In the records below, begin at the line containing "ATOM 13 N N" and end at the line containing "ATOM 48 N N . ARG"; quote every line in that span exactly, including both boundary lines, and no others.

══════

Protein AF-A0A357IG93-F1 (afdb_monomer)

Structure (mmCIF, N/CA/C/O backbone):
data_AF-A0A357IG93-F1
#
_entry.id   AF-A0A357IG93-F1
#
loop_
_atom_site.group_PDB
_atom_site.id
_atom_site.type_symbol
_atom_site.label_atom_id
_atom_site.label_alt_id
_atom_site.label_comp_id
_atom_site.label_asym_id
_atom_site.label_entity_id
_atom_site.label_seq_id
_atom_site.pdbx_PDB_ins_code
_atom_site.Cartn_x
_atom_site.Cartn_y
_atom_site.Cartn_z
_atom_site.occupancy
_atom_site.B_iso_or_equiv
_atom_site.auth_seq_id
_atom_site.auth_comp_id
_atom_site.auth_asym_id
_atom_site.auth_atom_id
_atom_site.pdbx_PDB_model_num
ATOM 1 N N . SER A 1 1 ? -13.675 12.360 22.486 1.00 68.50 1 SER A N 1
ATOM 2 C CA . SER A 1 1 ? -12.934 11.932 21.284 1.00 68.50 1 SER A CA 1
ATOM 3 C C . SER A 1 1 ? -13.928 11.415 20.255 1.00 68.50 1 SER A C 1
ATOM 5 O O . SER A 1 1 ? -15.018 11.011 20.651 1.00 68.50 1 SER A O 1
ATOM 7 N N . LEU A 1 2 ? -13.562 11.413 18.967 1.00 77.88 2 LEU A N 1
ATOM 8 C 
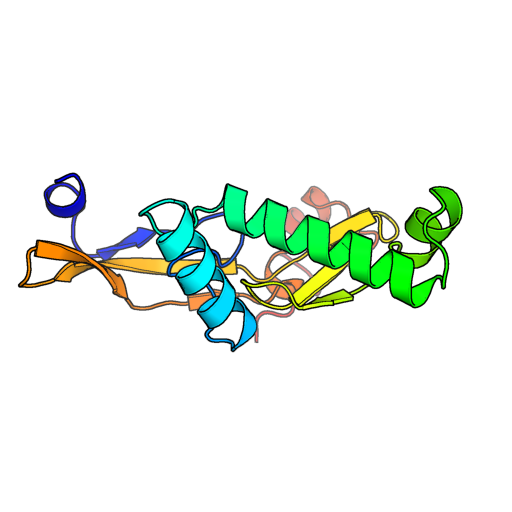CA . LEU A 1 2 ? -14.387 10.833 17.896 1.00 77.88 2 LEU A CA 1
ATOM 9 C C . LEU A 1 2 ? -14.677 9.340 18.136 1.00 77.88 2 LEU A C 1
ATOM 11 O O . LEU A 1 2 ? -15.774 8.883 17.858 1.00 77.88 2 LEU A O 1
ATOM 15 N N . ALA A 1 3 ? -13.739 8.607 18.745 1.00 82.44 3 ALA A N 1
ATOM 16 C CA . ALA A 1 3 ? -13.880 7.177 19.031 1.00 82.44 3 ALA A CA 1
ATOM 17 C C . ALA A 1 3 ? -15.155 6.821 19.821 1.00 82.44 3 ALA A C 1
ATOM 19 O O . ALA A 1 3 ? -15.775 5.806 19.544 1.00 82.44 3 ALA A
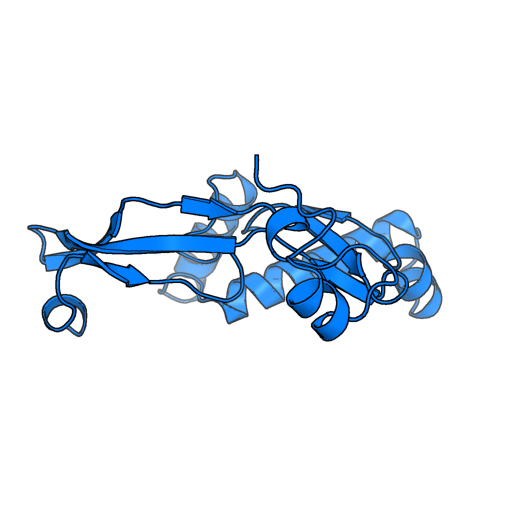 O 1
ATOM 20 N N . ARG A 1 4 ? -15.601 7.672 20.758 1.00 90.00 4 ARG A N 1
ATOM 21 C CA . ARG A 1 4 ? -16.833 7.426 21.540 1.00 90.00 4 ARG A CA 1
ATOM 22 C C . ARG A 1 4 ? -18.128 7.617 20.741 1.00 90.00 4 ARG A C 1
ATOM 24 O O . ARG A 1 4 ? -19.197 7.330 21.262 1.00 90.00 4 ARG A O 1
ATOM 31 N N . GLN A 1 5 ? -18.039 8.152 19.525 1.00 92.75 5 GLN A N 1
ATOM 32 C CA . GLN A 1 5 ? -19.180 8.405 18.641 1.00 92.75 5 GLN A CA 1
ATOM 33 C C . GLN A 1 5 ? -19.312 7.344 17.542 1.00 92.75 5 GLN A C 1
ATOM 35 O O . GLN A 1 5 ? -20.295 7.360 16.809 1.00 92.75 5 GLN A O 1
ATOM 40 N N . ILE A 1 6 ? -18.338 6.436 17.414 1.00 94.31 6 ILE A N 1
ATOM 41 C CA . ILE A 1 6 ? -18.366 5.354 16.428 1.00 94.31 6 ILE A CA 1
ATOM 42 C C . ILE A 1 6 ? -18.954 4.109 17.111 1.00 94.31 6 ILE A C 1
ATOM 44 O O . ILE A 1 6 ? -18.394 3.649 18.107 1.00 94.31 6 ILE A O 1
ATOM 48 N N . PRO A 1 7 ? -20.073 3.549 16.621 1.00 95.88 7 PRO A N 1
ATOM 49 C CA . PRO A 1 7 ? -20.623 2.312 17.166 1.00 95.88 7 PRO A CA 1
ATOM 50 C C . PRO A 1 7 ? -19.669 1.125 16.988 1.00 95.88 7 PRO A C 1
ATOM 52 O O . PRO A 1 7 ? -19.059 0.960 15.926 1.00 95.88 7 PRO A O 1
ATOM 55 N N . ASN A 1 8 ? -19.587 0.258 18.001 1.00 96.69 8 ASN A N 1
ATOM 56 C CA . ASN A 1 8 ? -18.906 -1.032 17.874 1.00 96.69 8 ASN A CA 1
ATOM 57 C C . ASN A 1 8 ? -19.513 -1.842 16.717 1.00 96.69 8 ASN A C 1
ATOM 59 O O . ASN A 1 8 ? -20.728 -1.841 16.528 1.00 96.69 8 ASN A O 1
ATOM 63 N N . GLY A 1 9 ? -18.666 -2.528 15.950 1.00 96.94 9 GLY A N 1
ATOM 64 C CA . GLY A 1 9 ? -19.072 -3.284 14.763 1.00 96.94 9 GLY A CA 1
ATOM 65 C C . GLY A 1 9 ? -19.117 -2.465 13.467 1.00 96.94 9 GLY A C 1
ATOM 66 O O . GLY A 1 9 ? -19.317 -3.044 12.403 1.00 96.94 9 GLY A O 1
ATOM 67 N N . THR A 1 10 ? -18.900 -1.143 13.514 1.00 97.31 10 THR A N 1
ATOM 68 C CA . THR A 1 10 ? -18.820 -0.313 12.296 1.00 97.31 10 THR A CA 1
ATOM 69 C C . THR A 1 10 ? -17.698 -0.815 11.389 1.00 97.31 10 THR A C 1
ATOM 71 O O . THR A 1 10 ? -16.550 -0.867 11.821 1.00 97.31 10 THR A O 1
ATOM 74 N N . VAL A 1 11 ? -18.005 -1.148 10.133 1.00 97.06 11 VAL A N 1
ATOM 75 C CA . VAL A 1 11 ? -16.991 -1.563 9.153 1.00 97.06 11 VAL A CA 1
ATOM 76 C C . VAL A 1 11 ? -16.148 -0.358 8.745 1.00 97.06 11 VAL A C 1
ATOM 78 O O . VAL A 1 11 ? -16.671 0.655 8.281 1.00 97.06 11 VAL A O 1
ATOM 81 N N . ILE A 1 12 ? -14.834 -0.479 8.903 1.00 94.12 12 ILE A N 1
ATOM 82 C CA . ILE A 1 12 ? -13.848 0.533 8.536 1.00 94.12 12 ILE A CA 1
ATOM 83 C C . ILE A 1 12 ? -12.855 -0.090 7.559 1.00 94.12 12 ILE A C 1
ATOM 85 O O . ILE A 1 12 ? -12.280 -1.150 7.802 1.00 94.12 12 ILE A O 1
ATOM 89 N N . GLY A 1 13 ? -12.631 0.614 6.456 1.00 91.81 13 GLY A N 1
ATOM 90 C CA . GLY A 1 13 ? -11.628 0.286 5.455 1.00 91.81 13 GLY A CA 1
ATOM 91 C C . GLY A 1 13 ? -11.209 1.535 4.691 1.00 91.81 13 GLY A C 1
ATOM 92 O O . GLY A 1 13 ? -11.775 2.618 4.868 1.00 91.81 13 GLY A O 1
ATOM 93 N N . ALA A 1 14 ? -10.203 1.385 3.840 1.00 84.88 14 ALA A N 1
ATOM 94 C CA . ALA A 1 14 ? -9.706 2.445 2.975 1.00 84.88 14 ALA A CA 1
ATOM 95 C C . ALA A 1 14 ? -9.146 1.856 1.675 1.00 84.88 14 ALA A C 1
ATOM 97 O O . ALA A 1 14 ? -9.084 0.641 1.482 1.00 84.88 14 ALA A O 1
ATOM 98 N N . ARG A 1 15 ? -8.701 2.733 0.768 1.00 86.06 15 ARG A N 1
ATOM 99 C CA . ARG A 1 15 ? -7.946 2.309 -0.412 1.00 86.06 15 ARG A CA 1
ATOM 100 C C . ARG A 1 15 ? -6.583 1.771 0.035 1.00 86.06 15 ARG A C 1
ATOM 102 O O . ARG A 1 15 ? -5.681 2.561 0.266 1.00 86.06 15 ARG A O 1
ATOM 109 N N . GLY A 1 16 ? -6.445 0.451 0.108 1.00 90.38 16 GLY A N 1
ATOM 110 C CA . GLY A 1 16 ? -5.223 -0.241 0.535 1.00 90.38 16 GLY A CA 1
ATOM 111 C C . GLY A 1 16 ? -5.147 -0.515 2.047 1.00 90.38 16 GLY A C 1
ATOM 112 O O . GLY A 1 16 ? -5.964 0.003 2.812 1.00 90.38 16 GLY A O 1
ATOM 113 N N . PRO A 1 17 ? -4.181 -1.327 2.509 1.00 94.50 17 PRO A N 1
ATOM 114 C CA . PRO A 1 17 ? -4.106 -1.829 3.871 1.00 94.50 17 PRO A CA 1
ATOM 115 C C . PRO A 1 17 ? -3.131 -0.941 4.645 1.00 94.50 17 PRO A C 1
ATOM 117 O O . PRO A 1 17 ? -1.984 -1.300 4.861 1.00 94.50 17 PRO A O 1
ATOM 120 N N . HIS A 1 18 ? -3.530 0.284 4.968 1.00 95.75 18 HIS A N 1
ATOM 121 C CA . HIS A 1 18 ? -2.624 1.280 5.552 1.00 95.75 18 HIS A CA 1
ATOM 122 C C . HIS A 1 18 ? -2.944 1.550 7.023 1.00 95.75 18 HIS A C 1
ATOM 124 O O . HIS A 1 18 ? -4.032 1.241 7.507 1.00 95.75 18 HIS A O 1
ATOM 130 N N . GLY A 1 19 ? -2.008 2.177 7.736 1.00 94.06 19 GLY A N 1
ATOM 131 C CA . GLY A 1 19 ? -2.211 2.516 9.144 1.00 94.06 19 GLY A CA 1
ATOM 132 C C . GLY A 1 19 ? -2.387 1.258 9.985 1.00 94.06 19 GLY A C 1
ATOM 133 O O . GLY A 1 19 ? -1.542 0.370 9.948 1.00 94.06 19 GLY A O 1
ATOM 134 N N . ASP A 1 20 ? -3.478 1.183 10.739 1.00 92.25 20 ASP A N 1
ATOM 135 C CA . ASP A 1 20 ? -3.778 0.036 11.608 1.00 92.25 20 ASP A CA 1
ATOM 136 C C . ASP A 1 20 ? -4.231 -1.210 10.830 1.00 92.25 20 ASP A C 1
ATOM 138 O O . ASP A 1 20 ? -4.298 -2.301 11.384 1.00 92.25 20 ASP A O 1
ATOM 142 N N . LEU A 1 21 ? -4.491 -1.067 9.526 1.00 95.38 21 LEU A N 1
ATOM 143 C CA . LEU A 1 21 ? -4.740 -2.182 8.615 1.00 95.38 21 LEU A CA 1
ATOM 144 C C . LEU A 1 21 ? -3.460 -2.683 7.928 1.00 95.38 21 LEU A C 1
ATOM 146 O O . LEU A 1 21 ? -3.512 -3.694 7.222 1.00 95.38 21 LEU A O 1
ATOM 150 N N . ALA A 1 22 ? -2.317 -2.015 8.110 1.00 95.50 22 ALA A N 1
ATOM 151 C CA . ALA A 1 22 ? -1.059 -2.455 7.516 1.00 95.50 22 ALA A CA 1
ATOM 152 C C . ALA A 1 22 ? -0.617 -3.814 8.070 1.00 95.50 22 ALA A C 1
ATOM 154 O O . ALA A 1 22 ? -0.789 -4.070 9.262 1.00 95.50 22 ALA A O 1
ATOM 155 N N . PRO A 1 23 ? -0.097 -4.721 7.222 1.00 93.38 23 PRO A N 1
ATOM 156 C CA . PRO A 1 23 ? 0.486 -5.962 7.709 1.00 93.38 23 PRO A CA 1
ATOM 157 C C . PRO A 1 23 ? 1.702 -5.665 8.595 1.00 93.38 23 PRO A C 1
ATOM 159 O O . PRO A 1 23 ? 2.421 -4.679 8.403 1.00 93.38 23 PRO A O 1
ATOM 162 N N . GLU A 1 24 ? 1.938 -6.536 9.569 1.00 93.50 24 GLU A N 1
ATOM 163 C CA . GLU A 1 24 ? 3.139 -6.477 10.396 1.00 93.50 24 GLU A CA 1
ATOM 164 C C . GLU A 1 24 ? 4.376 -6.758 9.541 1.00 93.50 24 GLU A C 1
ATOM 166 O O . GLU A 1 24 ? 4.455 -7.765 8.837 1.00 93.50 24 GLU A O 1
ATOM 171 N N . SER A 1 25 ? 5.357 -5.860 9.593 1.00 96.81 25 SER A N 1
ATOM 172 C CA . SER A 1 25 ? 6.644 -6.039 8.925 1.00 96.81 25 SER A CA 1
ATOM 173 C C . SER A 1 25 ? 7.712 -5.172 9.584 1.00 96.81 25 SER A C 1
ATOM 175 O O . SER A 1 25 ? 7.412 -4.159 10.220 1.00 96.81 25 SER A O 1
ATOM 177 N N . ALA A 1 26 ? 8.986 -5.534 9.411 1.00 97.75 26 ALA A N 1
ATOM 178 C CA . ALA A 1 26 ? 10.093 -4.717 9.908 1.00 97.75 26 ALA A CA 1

══════

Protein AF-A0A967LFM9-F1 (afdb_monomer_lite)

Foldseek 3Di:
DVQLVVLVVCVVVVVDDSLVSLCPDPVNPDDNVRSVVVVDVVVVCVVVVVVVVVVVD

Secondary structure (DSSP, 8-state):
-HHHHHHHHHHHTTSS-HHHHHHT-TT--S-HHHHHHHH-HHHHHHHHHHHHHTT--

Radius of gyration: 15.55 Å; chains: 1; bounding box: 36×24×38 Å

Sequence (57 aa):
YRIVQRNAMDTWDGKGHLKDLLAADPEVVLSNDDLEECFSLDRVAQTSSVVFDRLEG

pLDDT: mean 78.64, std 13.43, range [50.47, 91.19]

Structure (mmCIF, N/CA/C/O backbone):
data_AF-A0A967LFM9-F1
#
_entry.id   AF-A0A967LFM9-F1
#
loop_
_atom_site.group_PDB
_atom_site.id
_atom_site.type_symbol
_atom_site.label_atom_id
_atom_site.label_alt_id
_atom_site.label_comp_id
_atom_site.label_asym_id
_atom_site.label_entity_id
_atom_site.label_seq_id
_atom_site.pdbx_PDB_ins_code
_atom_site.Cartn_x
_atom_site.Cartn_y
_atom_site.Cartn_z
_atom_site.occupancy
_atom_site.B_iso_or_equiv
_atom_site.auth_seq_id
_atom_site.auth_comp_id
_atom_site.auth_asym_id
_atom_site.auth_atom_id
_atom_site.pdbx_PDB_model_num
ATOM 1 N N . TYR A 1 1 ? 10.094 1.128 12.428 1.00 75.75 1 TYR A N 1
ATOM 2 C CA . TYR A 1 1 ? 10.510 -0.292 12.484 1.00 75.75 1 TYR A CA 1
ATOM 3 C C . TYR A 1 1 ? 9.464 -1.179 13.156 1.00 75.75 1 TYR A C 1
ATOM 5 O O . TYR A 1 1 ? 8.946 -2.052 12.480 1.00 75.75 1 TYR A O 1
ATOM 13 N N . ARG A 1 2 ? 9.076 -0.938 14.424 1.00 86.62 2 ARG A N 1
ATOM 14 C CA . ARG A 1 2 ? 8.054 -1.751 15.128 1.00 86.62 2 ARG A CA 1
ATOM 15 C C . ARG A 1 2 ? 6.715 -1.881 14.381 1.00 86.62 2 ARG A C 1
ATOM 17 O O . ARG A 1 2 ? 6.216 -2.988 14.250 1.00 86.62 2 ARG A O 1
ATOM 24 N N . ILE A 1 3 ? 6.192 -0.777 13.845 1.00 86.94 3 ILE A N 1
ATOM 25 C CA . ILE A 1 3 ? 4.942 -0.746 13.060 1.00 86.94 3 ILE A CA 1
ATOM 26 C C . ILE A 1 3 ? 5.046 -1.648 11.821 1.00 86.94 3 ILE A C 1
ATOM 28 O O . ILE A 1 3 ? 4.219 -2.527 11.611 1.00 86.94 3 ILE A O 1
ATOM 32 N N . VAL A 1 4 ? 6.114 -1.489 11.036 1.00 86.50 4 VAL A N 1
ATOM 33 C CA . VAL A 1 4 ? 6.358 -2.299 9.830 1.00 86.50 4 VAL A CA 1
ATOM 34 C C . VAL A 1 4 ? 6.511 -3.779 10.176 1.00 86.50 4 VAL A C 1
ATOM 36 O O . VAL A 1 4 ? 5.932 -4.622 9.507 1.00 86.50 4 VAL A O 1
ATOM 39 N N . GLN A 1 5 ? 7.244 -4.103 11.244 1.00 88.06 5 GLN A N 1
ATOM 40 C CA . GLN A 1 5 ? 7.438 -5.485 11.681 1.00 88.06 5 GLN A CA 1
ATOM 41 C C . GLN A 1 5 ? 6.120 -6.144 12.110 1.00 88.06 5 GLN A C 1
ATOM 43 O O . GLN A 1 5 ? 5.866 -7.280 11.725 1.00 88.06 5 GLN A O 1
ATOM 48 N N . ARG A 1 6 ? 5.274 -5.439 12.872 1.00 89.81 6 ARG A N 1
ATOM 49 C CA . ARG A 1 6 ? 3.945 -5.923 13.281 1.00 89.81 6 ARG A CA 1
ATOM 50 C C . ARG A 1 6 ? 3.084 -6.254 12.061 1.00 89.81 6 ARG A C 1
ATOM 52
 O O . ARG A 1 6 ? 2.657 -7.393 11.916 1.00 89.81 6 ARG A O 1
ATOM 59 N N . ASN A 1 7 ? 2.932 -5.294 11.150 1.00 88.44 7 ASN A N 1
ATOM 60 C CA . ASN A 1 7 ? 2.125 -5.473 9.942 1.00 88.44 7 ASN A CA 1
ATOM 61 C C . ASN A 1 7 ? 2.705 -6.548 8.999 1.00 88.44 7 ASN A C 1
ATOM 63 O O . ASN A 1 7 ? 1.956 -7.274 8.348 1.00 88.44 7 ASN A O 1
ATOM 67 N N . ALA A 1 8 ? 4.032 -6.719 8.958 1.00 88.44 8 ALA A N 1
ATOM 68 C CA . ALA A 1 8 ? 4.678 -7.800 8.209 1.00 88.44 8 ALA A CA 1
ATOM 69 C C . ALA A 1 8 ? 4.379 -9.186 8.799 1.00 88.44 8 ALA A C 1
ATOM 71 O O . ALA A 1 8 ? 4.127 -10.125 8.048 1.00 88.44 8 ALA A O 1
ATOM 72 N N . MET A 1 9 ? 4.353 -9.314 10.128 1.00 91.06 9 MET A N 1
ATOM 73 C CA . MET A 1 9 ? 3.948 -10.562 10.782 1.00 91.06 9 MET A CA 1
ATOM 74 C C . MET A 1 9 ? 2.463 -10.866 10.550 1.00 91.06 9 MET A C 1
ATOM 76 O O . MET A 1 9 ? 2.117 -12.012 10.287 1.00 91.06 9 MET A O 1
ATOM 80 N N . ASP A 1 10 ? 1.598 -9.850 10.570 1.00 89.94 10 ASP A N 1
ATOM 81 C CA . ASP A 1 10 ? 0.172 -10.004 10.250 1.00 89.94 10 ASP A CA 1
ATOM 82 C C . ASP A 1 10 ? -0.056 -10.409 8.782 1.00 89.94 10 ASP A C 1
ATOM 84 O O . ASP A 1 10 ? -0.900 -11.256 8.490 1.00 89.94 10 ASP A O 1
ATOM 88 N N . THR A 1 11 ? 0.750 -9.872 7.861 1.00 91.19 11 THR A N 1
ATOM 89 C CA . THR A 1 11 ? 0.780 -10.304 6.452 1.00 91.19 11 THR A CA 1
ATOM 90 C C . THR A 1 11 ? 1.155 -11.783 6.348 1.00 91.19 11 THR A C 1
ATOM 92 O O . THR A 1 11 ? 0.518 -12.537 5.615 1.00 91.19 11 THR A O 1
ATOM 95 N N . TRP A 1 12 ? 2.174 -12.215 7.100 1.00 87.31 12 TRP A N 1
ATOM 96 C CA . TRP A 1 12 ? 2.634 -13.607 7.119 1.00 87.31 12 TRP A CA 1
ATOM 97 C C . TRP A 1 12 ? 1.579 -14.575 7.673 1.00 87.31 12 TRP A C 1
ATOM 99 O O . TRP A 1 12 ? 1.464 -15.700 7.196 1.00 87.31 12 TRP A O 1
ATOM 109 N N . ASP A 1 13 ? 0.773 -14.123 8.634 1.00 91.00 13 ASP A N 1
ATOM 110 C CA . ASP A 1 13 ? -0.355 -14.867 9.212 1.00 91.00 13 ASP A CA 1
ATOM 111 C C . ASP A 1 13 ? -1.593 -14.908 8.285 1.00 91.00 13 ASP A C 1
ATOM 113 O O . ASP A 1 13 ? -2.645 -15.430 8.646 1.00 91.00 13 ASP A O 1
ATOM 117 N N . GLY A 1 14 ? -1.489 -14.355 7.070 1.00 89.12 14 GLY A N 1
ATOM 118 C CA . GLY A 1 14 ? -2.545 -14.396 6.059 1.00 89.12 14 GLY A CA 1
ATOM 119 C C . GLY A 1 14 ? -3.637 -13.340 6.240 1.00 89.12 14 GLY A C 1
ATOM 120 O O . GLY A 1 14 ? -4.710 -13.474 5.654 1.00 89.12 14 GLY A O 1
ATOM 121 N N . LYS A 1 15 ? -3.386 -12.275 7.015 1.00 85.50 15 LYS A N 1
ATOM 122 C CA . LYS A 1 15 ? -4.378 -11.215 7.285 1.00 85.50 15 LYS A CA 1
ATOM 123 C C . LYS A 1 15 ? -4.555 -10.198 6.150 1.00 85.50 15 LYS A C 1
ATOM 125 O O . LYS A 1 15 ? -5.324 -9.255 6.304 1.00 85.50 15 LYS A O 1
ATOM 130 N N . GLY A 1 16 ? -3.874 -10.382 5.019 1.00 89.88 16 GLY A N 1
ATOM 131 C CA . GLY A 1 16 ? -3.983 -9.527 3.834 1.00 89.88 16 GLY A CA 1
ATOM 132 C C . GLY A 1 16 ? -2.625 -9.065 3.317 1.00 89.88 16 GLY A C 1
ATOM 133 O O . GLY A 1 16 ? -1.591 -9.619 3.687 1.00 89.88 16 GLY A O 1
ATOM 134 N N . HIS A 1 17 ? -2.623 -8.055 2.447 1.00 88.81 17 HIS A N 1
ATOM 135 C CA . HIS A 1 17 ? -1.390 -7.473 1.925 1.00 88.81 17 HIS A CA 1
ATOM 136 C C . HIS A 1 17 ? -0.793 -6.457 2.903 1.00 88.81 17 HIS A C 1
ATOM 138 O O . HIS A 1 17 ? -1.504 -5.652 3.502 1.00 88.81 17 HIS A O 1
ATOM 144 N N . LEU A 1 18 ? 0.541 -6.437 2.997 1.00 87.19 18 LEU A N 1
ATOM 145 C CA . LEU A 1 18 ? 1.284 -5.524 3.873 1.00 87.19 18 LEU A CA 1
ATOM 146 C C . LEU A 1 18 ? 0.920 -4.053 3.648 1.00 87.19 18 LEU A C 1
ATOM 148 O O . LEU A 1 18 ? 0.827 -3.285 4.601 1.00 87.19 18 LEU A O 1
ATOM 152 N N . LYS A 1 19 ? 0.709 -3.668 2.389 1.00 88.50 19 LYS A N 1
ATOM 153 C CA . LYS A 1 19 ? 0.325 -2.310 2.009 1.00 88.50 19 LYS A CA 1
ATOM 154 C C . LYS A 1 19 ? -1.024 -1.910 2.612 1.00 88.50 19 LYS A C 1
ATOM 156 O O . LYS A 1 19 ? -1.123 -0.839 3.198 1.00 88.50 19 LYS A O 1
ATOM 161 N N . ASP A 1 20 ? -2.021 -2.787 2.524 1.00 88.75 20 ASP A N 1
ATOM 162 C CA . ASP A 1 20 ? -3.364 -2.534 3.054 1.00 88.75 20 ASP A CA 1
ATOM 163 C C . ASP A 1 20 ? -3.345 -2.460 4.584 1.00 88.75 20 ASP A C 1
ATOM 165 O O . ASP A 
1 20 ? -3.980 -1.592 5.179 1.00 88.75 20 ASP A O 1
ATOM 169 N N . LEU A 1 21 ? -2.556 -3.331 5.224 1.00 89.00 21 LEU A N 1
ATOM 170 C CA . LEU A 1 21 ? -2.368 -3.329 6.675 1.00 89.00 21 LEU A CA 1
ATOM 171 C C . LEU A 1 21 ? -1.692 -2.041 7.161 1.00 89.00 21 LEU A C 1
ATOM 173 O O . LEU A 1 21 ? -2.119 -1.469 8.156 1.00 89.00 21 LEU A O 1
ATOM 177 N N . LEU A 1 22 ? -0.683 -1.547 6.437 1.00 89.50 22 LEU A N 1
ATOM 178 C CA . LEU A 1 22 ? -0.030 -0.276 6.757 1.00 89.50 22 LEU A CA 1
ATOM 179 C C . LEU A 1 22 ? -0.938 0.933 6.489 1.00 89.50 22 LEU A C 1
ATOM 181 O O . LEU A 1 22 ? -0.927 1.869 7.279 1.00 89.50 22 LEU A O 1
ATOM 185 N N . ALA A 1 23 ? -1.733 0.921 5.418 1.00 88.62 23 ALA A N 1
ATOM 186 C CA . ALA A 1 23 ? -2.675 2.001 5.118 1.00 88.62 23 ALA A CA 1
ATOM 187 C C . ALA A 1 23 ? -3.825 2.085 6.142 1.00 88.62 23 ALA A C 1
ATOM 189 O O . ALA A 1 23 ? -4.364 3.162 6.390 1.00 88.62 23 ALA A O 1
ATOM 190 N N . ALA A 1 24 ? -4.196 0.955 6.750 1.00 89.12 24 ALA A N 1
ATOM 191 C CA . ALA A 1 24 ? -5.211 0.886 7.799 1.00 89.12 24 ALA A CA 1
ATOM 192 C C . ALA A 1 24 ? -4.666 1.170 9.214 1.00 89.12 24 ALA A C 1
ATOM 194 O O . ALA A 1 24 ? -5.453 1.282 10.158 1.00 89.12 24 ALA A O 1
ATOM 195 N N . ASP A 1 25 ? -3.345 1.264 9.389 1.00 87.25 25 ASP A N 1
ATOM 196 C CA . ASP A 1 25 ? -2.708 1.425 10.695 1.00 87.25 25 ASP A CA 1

══════

= RESPONSE TO THIS EXERCISE =
ATOM 13 N N . ARG A 1 2 ? 9.076 -0.938 14.424 1.00 86.62 2 ARG A N 1
ATOM 14 C CA . ARG A 1 2 ? 8.054 -1.751 15.128 1.00 86.62 2 ARG A CA 1
ATOM 15 C C . ARG A 1 2 ? 6.715 -1.881 14.381 1.00 86.62 2 ARG A C 1
ATOM 17 O O . ARG A 1 2 ? 6.216 -2.988 14.250 1.00 86.62 2 ARG A O 1
ATOM 24 N N . ILE A 1 3 ? 6.192 -0.777 13.845 1.00 86.94 3 ILE A N 1
ATOM 25 C CA . ILE A 1 3 ? 4.942 -0.746 13.060 1.00 86.94 3 ILE A CA 1
ATOM 26 C C . ILE A 1 3 ? 5.046 -1.648 11.821 1.00 86.94 3 ILE A C 1
ATOM 28 O O . ILE A 1 3 ? 4.219 -2.527 11.611 1.00 86.94 3 ILE A O 1
ATOM 32 N N . VAL A 1 4 ? 6.114 -1.489 11.036 1.00 86.50 4 VAL A N 1
ATOM 33 C CA . VAL A 1 4 ? 6.358 -2.299 9.830 1.00 86.50 4 VAL A CA 1
ATOM 34 C C . VAL A 1 4 ? 6.511 -3.779 10.176 1.00 86.50 4 VAL A C 1
ATOM 36 O O . VAL A 1 4 ? 5.932 -4.622 9.507 1.00 86.50 4 VAL A O 1
ATOM 39 N N . GLN A 1 5 ? 7.244 -4.103 11.244 1.00 88.06 5 GLN A N 1
ATOM 40 C CA . GLN A 1 5 ? 7.438 -5.485 11.681 1.00 88.06 5 GLN A CA 1
ATOM 41 C C . GLN A 1 5 ? 6.120 -6.144 12.110 1.00 88.06 5 GLN A C 1
ATOM 43 O O . GLN A 1 5 ? 5.866 -7.280 11.725 1.00 88.06 5 GLN A O 1
ATOM 48 N N . ARG A 1 6 ? 5.274 -5.439 12.872 1.00 89.81 6 ARG A N 1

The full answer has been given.